* [TASK TO COMPLETE] Please print the entries below exactly, from the line with "ATOM 112 C CA" through the line with "ATOM 120 N N", including both of those lines and leaving out all others.

Records from a dataset:

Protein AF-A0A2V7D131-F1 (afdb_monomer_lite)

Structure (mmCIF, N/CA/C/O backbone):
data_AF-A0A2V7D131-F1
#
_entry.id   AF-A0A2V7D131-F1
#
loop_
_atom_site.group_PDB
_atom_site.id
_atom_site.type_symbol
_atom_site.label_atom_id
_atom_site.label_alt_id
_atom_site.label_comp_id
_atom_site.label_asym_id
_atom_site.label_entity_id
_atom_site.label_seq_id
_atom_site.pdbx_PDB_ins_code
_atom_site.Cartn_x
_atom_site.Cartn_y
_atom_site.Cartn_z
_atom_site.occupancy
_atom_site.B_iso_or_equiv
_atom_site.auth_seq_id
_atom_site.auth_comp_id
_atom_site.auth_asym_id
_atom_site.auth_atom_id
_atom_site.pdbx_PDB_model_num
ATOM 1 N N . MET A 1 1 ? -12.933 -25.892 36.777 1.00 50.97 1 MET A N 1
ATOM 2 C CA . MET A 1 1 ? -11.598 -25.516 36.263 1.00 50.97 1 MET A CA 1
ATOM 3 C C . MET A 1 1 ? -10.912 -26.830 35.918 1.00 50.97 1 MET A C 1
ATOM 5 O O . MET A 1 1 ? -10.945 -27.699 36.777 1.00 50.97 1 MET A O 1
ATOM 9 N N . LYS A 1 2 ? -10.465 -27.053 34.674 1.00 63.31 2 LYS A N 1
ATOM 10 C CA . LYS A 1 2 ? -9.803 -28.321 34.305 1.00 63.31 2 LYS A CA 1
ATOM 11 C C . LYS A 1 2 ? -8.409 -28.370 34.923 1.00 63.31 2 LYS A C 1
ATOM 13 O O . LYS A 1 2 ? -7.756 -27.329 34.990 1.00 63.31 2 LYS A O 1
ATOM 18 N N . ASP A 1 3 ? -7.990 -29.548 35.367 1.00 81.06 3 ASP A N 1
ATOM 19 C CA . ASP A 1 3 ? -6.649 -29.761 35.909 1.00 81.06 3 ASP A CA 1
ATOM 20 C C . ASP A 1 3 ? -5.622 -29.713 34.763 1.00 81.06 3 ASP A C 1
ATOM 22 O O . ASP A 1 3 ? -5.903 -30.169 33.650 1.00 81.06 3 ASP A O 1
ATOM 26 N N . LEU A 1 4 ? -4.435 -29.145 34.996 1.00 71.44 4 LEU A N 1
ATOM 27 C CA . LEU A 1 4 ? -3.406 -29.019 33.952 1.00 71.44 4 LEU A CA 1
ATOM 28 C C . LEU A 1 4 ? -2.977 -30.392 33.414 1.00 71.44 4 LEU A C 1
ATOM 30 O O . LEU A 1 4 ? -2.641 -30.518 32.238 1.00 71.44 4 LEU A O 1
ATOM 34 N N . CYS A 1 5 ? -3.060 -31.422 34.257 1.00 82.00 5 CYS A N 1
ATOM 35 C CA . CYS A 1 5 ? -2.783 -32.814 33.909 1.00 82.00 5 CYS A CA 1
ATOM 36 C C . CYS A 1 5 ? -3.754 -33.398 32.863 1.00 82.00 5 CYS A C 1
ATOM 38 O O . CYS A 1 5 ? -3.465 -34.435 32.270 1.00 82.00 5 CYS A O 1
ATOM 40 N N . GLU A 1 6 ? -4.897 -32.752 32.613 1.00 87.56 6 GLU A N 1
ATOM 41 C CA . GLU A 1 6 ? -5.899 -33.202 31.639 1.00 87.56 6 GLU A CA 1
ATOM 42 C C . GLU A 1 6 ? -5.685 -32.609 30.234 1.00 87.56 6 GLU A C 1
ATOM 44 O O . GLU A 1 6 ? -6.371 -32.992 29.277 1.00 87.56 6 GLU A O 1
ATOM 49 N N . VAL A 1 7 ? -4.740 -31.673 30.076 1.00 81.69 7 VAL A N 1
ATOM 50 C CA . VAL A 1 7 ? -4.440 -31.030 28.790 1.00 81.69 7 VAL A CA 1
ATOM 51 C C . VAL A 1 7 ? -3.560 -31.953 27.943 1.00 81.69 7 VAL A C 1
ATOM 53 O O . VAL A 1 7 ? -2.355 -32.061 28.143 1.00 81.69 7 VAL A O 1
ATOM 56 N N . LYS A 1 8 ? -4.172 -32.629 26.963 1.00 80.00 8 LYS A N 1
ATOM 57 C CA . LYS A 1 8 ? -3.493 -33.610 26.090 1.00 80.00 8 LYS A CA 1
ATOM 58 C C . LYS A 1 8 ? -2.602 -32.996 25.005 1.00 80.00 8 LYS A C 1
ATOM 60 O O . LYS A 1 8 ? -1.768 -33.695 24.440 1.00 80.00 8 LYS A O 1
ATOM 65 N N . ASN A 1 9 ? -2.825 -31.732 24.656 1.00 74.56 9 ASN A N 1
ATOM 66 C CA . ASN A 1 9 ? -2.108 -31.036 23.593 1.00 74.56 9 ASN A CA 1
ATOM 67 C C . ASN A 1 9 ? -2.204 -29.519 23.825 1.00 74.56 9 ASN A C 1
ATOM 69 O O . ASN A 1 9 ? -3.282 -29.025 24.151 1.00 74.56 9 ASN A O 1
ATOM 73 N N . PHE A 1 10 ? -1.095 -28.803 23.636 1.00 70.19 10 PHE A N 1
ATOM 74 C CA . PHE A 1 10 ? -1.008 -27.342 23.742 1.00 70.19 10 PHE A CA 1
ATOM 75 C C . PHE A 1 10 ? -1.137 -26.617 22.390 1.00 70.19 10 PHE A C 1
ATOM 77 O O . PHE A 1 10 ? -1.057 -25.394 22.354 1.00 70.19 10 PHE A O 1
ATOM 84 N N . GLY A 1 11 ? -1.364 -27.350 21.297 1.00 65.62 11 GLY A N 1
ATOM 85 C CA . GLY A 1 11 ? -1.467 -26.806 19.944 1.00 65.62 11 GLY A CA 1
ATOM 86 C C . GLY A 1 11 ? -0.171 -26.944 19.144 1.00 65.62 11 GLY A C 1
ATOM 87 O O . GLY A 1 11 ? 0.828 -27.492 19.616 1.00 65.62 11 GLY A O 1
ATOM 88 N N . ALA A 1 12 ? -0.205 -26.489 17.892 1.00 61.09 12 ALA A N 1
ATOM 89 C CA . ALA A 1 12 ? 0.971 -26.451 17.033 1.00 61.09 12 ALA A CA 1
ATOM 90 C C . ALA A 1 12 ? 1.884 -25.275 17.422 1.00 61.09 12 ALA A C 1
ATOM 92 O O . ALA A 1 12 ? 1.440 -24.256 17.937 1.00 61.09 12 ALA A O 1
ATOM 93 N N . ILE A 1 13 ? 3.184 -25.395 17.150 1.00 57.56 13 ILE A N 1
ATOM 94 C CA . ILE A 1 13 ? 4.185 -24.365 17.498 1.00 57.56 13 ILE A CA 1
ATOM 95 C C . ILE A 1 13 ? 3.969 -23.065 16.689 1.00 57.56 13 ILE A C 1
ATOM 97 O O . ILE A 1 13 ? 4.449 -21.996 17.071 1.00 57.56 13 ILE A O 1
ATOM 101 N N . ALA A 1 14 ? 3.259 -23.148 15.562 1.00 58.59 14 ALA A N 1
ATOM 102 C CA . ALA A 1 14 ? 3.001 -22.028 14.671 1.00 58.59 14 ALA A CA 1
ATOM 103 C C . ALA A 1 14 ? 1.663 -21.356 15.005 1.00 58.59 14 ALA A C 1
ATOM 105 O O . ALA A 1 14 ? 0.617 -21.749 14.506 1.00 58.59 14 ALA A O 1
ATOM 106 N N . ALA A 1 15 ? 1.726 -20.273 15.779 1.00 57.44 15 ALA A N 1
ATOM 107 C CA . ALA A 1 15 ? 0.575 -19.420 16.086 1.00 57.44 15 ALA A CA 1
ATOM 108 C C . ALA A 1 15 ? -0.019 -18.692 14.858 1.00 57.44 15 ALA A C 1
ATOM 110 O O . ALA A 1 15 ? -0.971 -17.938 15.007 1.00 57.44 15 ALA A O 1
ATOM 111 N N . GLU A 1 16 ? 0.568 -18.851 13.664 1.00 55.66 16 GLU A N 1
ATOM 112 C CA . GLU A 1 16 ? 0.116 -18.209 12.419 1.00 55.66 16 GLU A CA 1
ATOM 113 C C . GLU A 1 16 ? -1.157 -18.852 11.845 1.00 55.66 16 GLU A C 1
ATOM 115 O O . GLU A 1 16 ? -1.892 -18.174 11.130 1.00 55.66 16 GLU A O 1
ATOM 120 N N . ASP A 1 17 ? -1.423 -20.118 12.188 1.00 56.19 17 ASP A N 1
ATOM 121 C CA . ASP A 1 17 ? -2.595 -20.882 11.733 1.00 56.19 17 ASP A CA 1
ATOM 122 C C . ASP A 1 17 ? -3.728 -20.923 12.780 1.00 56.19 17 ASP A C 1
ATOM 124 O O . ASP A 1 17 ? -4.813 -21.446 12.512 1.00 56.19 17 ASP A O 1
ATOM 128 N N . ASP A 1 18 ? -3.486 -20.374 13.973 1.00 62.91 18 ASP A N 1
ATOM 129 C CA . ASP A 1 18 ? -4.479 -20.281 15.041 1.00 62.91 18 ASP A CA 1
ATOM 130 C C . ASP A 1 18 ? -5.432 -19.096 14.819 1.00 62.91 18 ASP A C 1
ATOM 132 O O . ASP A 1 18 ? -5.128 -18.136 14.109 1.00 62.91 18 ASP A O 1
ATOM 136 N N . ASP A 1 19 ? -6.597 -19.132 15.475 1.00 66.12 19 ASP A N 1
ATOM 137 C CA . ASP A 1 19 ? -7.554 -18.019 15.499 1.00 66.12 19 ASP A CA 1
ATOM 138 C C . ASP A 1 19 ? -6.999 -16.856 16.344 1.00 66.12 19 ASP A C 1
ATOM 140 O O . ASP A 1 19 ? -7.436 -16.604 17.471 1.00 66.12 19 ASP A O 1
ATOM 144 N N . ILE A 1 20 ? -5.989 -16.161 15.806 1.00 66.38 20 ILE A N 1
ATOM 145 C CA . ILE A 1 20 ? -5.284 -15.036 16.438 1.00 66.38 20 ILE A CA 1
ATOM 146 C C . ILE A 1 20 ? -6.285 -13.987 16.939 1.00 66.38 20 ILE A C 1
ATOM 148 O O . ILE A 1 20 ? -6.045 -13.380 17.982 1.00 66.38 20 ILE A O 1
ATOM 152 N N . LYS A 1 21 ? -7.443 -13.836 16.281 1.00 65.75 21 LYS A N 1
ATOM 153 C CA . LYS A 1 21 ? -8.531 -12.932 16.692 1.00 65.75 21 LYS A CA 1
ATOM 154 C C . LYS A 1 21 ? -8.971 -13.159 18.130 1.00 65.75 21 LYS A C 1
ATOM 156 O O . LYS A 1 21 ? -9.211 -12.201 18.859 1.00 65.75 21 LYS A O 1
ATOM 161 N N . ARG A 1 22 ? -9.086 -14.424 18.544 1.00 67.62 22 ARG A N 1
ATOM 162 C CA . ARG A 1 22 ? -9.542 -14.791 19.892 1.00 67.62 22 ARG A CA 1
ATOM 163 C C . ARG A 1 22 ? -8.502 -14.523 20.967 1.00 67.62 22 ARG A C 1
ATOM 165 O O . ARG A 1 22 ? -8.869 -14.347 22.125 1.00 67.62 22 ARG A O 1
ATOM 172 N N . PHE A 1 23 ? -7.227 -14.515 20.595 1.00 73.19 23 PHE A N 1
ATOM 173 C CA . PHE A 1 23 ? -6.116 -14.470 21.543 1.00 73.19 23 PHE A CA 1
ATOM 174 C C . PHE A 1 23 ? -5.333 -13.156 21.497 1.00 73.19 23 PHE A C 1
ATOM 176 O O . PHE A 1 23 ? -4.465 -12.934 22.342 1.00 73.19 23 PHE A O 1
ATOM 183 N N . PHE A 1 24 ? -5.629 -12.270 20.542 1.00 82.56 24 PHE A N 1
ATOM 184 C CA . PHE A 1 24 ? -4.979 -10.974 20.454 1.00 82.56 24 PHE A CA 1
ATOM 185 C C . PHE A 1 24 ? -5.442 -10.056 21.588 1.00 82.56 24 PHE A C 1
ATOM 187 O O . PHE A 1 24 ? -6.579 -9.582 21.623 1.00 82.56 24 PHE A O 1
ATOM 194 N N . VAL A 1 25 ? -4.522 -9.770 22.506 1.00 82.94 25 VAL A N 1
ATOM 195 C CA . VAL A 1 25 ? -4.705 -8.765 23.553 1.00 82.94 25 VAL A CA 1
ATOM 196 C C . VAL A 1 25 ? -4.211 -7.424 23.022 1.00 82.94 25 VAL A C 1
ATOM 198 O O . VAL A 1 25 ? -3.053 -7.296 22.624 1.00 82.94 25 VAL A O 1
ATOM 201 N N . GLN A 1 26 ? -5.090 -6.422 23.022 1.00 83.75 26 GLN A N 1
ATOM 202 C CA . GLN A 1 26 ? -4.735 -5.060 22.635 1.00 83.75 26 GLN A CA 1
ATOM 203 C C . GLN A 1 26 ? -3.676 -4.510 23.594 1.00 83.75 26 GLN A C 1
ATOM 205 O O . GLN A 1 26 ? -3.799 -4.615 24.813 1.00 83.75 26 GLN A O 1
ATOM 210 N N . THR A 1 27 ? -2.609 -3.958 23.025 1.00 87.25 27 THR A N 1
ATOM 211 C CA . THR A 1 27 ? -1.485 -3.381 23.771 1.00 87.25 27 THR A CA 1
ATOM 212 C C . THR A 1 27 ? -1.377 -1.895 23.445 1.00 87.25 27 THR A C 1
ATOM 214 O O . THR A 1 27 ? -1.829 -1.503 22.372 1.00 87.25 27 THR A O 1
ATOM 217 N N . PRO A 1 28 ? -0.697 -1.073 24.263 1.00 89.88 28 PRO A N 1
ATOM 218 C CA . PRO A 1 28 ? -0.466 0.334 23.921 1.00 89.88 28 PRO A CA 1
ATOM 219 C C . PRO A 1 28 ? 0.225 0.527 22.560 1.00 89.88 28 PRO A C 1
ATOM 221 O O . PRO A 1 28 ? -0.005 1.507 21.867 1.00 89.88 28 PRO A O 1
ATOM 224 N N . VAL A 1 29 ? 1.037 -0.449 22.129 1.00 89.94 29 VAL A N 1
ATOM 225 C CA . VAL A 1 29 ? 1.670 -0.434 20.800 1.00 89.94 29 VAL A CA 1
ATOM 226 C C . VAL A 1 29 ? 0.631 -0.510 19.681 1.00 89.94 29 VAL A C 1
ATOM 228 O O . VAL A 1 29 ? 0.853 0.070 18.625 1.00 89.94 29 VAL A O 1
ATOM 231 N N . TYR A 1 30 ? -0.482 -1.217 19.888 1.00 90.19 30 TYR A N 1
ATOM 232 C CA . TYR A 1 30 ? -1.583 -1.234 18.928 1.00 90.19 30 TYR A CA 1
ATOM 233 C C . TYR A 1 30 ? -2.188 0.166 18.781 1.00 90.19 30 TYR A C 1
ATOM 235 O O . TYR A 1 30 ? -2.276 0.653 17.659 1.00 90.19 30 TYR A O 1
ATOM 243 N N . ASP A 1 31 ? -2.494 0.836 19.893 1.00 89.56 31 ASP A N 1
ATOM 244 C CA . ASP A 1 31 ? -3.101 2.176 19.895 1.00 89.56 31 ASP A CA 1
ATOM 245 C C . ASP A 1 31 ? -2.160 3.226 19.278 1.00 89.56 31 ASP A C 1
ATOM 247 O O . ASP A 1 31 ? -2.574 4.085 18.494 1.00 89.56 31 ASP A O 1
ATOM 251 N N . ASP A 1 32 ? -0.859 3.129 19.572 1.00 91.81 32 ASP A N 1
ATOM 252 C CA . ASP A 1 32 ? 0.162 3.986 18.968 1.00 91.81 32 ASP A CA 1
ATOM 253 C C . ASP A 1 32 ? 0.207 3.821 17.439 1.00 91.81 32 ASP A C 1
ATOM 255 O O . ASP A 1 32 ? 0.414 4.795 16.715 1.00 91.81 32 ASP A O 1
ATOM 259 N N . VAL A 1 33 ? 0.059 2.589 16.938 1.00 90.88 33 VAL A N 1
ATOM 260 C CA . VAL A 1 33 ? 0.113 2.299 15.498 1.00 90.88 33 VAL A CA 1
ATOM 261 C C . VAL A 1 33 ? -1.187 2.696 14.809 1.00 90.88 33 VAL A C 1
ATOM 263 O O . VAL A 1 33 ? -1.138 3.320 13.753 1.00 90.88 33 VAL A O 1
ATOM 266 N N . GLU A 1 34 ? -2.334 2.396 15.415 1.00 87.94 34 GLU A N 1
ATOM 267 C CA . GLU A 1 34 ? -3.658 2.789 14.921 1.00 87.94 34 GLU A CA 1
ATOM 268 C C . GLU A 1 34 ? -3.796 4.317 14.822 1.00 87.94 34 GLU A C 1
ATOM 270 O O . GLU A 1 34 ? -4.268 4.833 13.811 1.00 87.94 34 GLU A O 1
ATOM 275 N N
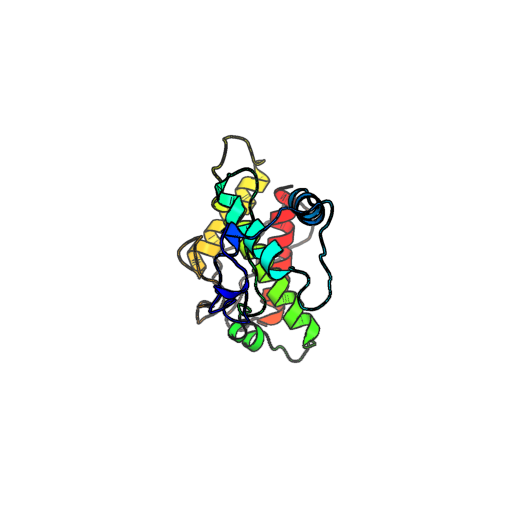 . SER A 1 35 ? -3.313 5.059 15.825 1.00 88.19 35 SER A N 1
ATOM 276 C CA . SER A 1 35 ? -3.309 6.532 15.817 1.00 88.19 35 SER A CA 1
ATOM 277 C C . SER A 1 35 ? -2.259 7.154 14.887 1.00 88.19 35 SER A C 1
ATOM 279 O O . SER A 1 35 ? -2.271 8.364 14.666 1.00 88.19 35 SER A O 1
ATOM 281 N N . GLY A 1 36 ? -1.321 6.357 14.370 1.00 88.06 36 GLY A N 1
ATOM 282 C CA . GLY A 1 36 ? -0.188 6.834 13.577 1.00 88.06 36 GLY A CA 1
ATOM 283 C C . GLY A 1 36 ? 0.950 7.464 14.391 1.00 88.06 36 GLY A C 1
ATOM 284 O O . GLY A 1 36 ? 1.953 7.869 13.802 1.00 88.06 36 GLY A O 1
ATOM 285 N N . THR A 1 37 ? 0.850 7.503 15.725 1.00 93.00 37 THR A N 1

* [YOUR SOLUTION]
ATOM 112 C CA . GLU A 1 16 ? 0.116 -18.209 12.419 1.00 55.66 16 GLU A CA 1
ATOM 113 C C . GLU A 1 16 ? -1.157 -18.852 11.845 1.00 55.66 16 GLU A C 1
ATOM 115 O O . GLU A 1 16 ? -1.892 -18.174 11.130 1.00 55.66 16 GLU A O 1
ATOM 120 N N . ASP A 1 17 ? -1.423 -20.118 12.188 1.00 56.19 17 ASP A N 1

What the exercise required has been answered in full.